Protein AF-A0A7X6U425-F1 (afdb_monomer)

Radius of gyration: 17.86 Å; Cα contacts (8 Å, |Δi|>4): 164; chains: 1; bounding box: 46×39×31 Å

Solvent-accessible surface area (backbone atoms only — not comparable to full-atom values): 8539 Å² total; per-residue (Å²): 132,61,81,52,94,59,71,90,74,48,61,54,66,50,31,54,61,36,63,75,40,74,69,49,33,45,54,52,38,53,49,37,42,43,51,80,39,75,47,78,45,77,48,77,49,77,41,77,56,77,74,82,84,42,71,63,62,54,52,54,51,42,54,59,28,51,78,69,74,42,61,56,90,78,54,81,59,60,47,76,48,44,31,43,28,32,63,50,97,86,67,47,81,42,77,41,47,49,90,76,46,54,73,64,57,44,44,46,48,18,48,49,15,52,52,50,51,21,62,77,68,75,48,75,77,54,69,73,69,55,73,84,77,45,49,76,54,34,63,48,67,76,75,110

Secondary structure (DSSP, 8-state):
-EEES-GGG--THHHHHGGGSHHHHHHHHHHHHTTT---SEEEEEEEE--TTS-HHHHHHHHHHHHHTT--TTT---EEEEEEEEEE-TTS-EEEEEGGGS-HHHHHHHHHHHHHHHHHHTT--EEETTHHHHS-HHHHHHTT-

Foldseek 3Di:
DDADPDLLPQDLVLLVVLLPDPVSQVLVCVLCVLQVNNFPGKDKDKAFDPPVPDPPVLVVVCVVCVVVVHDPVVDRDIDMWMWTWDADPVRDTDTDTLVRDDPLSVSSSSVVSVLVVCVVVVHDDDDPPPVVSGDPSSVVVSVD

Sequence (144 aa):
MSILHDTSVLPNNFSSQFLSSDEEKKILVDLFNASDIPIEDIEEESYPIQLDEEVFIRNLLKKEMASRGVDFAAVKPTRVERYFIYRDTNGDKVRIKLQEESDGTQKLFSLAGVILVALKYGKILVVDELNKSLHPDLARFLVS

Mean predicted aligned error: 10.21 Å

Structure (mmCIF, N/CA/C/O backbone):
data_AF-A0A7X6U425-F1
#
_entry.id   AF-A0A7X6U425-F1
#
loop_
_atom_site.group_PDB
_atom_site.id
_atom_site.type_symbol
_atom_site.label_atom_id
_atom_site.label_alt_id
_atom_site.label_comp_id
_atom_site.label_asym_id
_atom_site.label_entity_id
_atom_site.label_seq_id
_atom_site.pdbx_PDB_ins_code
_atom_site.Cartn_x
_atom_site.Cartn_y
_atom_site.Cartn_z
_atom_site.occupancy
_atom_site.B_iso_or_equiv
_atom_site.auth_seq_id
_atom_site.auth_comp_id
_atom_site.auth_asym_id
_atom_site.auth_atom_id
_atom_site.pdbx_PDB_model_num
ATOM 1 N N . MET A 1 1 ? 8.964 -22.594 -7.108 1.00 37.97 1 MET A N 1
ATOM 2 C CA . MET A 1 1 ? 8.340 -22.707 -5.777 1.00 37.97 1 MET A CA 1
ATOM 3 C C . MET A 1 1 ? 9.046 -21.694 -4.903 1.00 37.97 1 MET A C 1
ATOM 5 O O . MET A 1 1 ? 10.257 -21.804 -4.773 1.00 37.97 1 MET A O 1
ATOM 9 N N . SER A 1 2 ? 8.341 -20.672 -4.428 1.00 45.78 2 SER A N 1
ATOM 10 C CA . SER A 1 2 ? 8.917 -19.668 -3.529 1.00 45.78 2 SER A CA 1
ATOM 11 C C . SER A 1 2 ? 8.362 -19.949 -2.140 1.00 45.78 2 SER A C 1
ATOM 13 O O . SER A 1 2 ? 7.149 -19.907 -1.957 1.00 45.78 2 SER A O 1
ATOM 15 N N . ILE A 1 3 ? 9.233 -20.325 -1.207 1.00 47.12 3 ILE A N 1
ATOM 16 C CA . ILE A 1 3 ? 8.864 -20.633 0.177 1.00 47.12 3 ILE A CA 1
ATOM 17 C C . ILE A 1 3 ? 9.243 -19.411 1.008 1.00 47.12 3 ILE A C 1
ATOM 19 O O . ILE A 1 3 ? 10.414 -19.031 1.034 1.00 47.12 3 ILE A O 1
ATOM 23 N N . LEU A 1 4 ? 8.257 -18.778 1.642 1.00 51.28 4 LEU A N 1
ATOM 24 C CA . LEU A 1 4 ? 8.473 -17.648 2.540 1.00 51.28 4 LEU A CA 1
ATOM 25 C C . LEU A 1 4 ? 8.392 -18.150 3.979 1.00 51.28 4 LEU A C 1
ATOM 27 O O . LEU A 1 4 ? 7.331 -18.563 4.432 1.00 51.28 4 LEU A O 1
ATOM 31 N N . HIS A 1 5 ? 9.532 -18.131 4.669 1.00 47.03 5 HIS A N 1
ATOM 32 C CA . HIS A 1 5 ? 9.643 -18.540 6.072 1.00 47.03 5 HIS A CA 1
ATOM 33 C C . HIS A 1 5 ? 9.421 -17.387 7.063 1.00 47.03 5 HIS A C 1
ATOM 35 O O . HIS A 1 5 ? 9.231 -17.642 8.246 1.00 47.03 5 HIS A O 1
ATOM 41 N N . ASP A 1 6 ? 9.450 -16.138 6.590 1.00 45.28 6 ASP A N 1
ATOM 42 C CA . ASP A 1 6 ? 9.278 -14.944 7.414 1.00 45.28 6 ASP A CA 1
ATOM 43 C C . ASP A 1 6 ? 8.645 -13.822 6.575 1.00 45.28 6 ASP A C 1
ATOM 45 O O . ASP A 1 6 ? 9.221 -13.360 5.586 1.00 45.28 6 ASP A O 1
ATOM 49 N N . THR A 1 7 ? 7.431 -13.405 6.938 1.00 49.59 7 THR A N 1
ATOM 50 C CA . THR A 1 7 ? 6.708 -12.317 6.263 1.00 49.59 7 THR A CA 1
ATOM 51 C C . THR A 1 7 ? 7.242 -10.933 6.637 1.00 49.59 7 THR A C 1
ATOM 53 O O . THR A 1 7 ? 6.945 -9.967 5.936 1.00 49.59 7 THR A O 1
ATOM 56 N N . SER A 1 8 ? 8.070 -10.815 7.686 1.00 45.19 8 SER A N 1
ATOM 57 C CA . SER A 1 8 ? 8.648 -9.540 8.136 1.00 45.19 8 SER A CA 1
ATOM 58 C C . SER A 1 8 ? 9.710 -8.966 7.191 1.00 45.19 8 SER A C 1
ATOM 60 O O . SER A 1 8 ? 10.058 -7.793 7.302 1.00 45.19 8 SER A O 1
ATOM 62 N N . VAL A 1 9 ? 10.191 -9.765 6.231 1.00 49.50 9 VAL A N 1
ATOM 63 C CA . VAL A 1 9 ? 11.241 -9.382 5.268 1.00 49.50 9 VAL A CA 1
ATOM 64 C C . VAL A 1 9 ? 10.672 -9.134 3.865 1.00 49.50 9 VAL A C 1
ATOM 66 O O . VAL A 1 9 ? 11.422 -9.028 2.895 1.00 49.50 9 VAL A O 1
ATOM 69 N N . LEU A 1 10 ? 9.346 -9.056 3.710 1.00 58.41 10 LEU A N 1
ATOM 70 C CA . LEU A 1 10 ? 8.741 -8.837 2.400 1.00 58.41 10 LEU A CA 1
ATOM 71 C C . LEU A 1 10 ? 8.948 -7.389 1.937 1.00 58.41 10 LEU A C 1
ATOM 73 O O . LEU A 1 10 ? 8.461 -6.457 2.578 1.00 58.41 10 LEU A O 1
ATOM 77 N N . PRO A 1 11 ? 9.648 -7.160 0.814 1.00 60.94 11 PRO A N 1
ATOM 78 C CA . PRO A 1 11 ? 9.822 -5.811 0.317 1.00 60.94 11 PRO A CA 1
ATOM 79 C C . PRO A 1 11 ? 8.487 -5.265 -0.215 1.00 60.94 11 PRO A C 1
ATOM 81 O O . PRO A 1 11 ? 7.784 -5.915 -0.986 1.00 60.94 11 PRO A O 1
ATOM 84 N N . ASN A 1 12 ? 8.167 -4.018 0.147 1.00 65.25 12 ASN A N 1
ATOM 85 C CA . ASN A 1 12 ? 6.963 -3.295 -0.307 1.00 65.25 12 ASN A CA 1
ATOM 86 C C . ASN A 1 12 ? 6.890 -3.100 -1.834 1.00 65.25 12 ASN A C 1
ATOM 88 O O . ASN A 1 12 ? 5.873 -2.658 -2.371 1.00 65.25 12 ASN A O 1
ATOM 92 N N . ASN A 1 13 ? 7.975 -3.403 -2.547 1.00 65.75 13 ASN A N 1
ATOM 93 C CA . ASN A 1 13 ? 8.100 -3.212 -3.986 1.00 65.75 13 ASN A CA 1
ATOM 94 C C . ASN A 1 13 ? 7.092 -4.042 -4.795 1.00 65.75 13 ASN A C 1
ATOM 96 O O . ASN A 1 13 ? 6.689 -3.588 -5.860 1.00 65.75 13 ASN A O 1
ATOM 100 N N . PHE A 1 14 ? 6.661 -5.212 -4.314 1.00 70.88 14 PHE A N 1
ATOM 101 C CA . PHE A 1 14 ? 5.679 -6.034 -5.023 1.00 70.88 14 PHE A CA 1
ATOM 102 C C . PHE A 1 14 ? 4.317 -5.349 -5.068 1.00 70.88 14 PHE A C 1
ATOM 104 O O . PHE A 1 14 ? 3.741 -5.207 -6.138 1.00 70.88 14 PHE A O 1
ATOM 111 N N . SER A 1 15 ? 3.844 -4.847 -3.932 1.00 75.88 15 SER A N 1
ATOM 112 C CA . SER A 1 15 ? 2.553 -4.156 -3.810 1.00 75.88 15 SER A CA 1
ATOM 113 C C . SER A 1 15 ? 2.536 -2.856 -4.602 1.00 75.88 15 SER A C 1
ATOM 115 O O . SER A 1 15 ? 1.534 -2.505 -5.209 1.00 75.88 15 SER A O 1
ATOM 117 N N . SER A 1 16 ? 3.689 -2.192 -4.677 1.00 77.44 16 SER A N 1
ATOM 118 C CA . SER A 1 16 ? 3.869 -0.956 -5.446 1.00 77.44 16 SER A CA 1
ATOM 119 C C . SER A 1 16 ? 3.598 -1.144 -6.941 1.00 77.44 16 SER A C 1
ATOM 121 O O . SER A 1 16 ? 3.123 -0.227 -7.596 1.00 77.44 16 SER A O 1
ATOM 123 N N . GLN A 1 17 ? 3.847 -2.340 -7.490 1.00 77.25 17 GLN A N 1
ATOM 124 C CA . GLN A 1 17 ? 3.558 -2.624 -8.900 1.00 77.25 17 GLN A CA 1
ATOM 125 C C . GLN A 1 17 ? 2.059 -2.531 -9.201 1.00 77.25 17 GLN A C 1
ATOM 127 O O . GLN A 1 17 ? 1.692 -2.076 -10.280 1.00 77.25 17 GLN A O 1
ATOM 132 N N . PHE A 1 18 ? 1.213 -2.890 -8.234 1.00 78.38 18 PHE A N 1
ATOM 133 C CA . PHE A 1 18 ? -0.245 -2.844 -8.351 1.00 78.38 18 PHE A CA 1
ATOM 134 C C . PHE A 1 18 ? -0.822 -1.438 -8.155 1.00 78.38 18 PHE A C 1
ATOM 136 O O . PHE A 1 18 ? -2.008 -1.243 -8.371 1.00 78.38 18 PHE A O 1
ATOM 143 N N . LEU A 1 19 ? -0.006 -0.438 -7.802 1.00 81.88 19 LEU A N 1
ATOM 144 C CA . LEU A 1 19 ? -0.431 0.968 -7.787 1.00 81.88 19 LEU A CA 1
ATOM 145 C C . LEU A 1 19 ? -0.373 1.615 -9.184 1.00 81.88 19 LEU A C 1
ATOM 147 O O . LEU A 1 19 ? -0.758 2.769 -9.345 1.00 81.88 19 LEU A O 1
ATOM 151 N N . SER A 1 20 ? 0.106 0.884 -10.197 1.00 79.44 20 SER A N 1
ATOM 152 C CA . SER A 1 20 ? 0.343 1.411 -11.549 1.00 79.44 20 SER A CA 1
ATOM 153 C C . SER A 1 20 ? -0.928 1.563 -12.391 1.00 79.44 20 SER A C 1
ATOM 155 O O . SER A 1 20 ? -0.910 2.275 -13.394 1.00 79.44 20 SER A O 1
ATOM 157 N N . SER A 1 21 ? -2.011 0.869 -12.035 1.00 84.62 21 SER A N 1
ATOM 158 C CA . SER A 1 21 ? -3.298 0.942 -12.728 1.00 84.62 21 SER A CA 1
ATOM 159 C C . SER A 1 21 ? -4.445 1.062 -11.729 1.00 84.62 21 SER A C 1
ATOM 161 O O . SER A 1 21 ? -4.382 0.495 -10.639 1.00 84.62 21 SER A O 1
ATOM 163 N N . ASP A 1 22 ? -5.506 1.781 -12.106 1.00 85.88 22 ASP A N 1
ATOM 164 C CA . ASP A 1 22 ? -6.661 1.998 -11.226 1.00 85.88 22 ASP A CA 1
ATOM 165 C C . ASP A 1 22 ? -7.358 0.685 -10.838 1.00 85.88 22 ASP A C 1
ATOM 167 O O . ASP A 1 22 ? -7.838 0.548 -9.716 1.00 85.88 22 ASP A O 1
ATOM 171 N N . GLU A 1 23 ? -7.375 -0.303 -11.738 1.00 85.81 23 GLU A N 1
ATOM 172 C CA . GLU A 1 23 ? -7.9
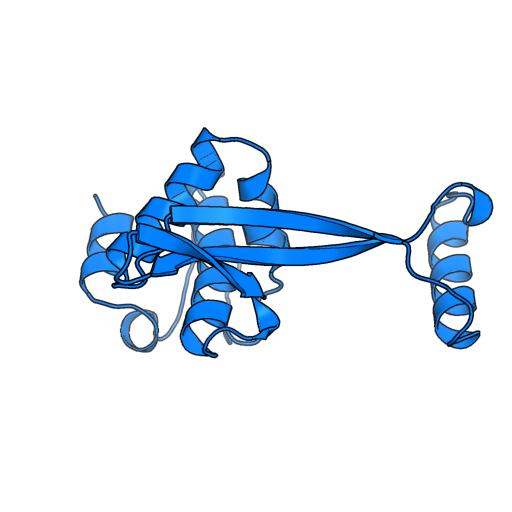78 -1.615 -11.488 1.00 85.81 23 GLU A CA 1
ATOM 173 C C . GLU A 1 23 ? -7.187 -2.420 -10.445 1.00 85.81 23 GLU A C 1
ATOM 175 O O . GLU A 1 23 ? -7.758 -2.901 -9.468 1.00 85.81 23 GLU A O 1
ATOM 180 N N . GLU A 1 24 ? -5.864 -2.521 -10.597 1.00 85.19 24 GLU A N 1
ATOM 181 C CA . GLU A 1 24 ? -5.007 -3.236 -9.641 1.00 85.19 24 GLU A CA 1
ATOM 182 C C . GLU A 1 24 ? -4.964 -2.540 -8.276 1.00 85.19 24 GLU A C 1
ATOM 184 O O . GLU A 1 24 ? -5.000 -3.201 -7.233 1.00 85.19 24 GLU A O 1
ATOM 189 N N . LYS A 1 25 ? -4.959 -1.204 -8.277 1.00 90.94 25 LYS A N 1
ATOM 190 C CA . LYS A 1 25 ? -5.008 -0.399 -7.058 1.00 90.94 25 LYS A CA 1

■ ■ ■ ■ ■

Exercise brief :: Nothing but the line with "ATOM 180 N N" and the lines after it, through the end of the material, should appear in the output, word for word.

Exercise response ::
ATOM 180 N N . GLU A 1 24 ? -5.864 -2.521 -10.597 1.00 85.19 24 GLU A N 1
ATOM 181 C CA . GLU A 1 24 ? -5.007 -3.236 -9.641 1.00 85.19 24 GLU A CA 1
ATOM 182 C C . GLU A 1 24 ? -4.964 -2.540 -8.276 1.00 85.19 24 GLU A C 1
ATOM 184 O O . GLU A 1 24 ? -5.000 -3.201 -7.233 1.00 85.19 24 GLU A O 1
ATOM 189 N N . LYS A 1 25 ? -4.959 -1.204 -8.277 1.00 90.94 25 LYS A N 1
ATOM 190 C CA . LYS A 1 25 ? -5.008 -0.399 -7.058 1.00 90.94 25 LYS A CA 1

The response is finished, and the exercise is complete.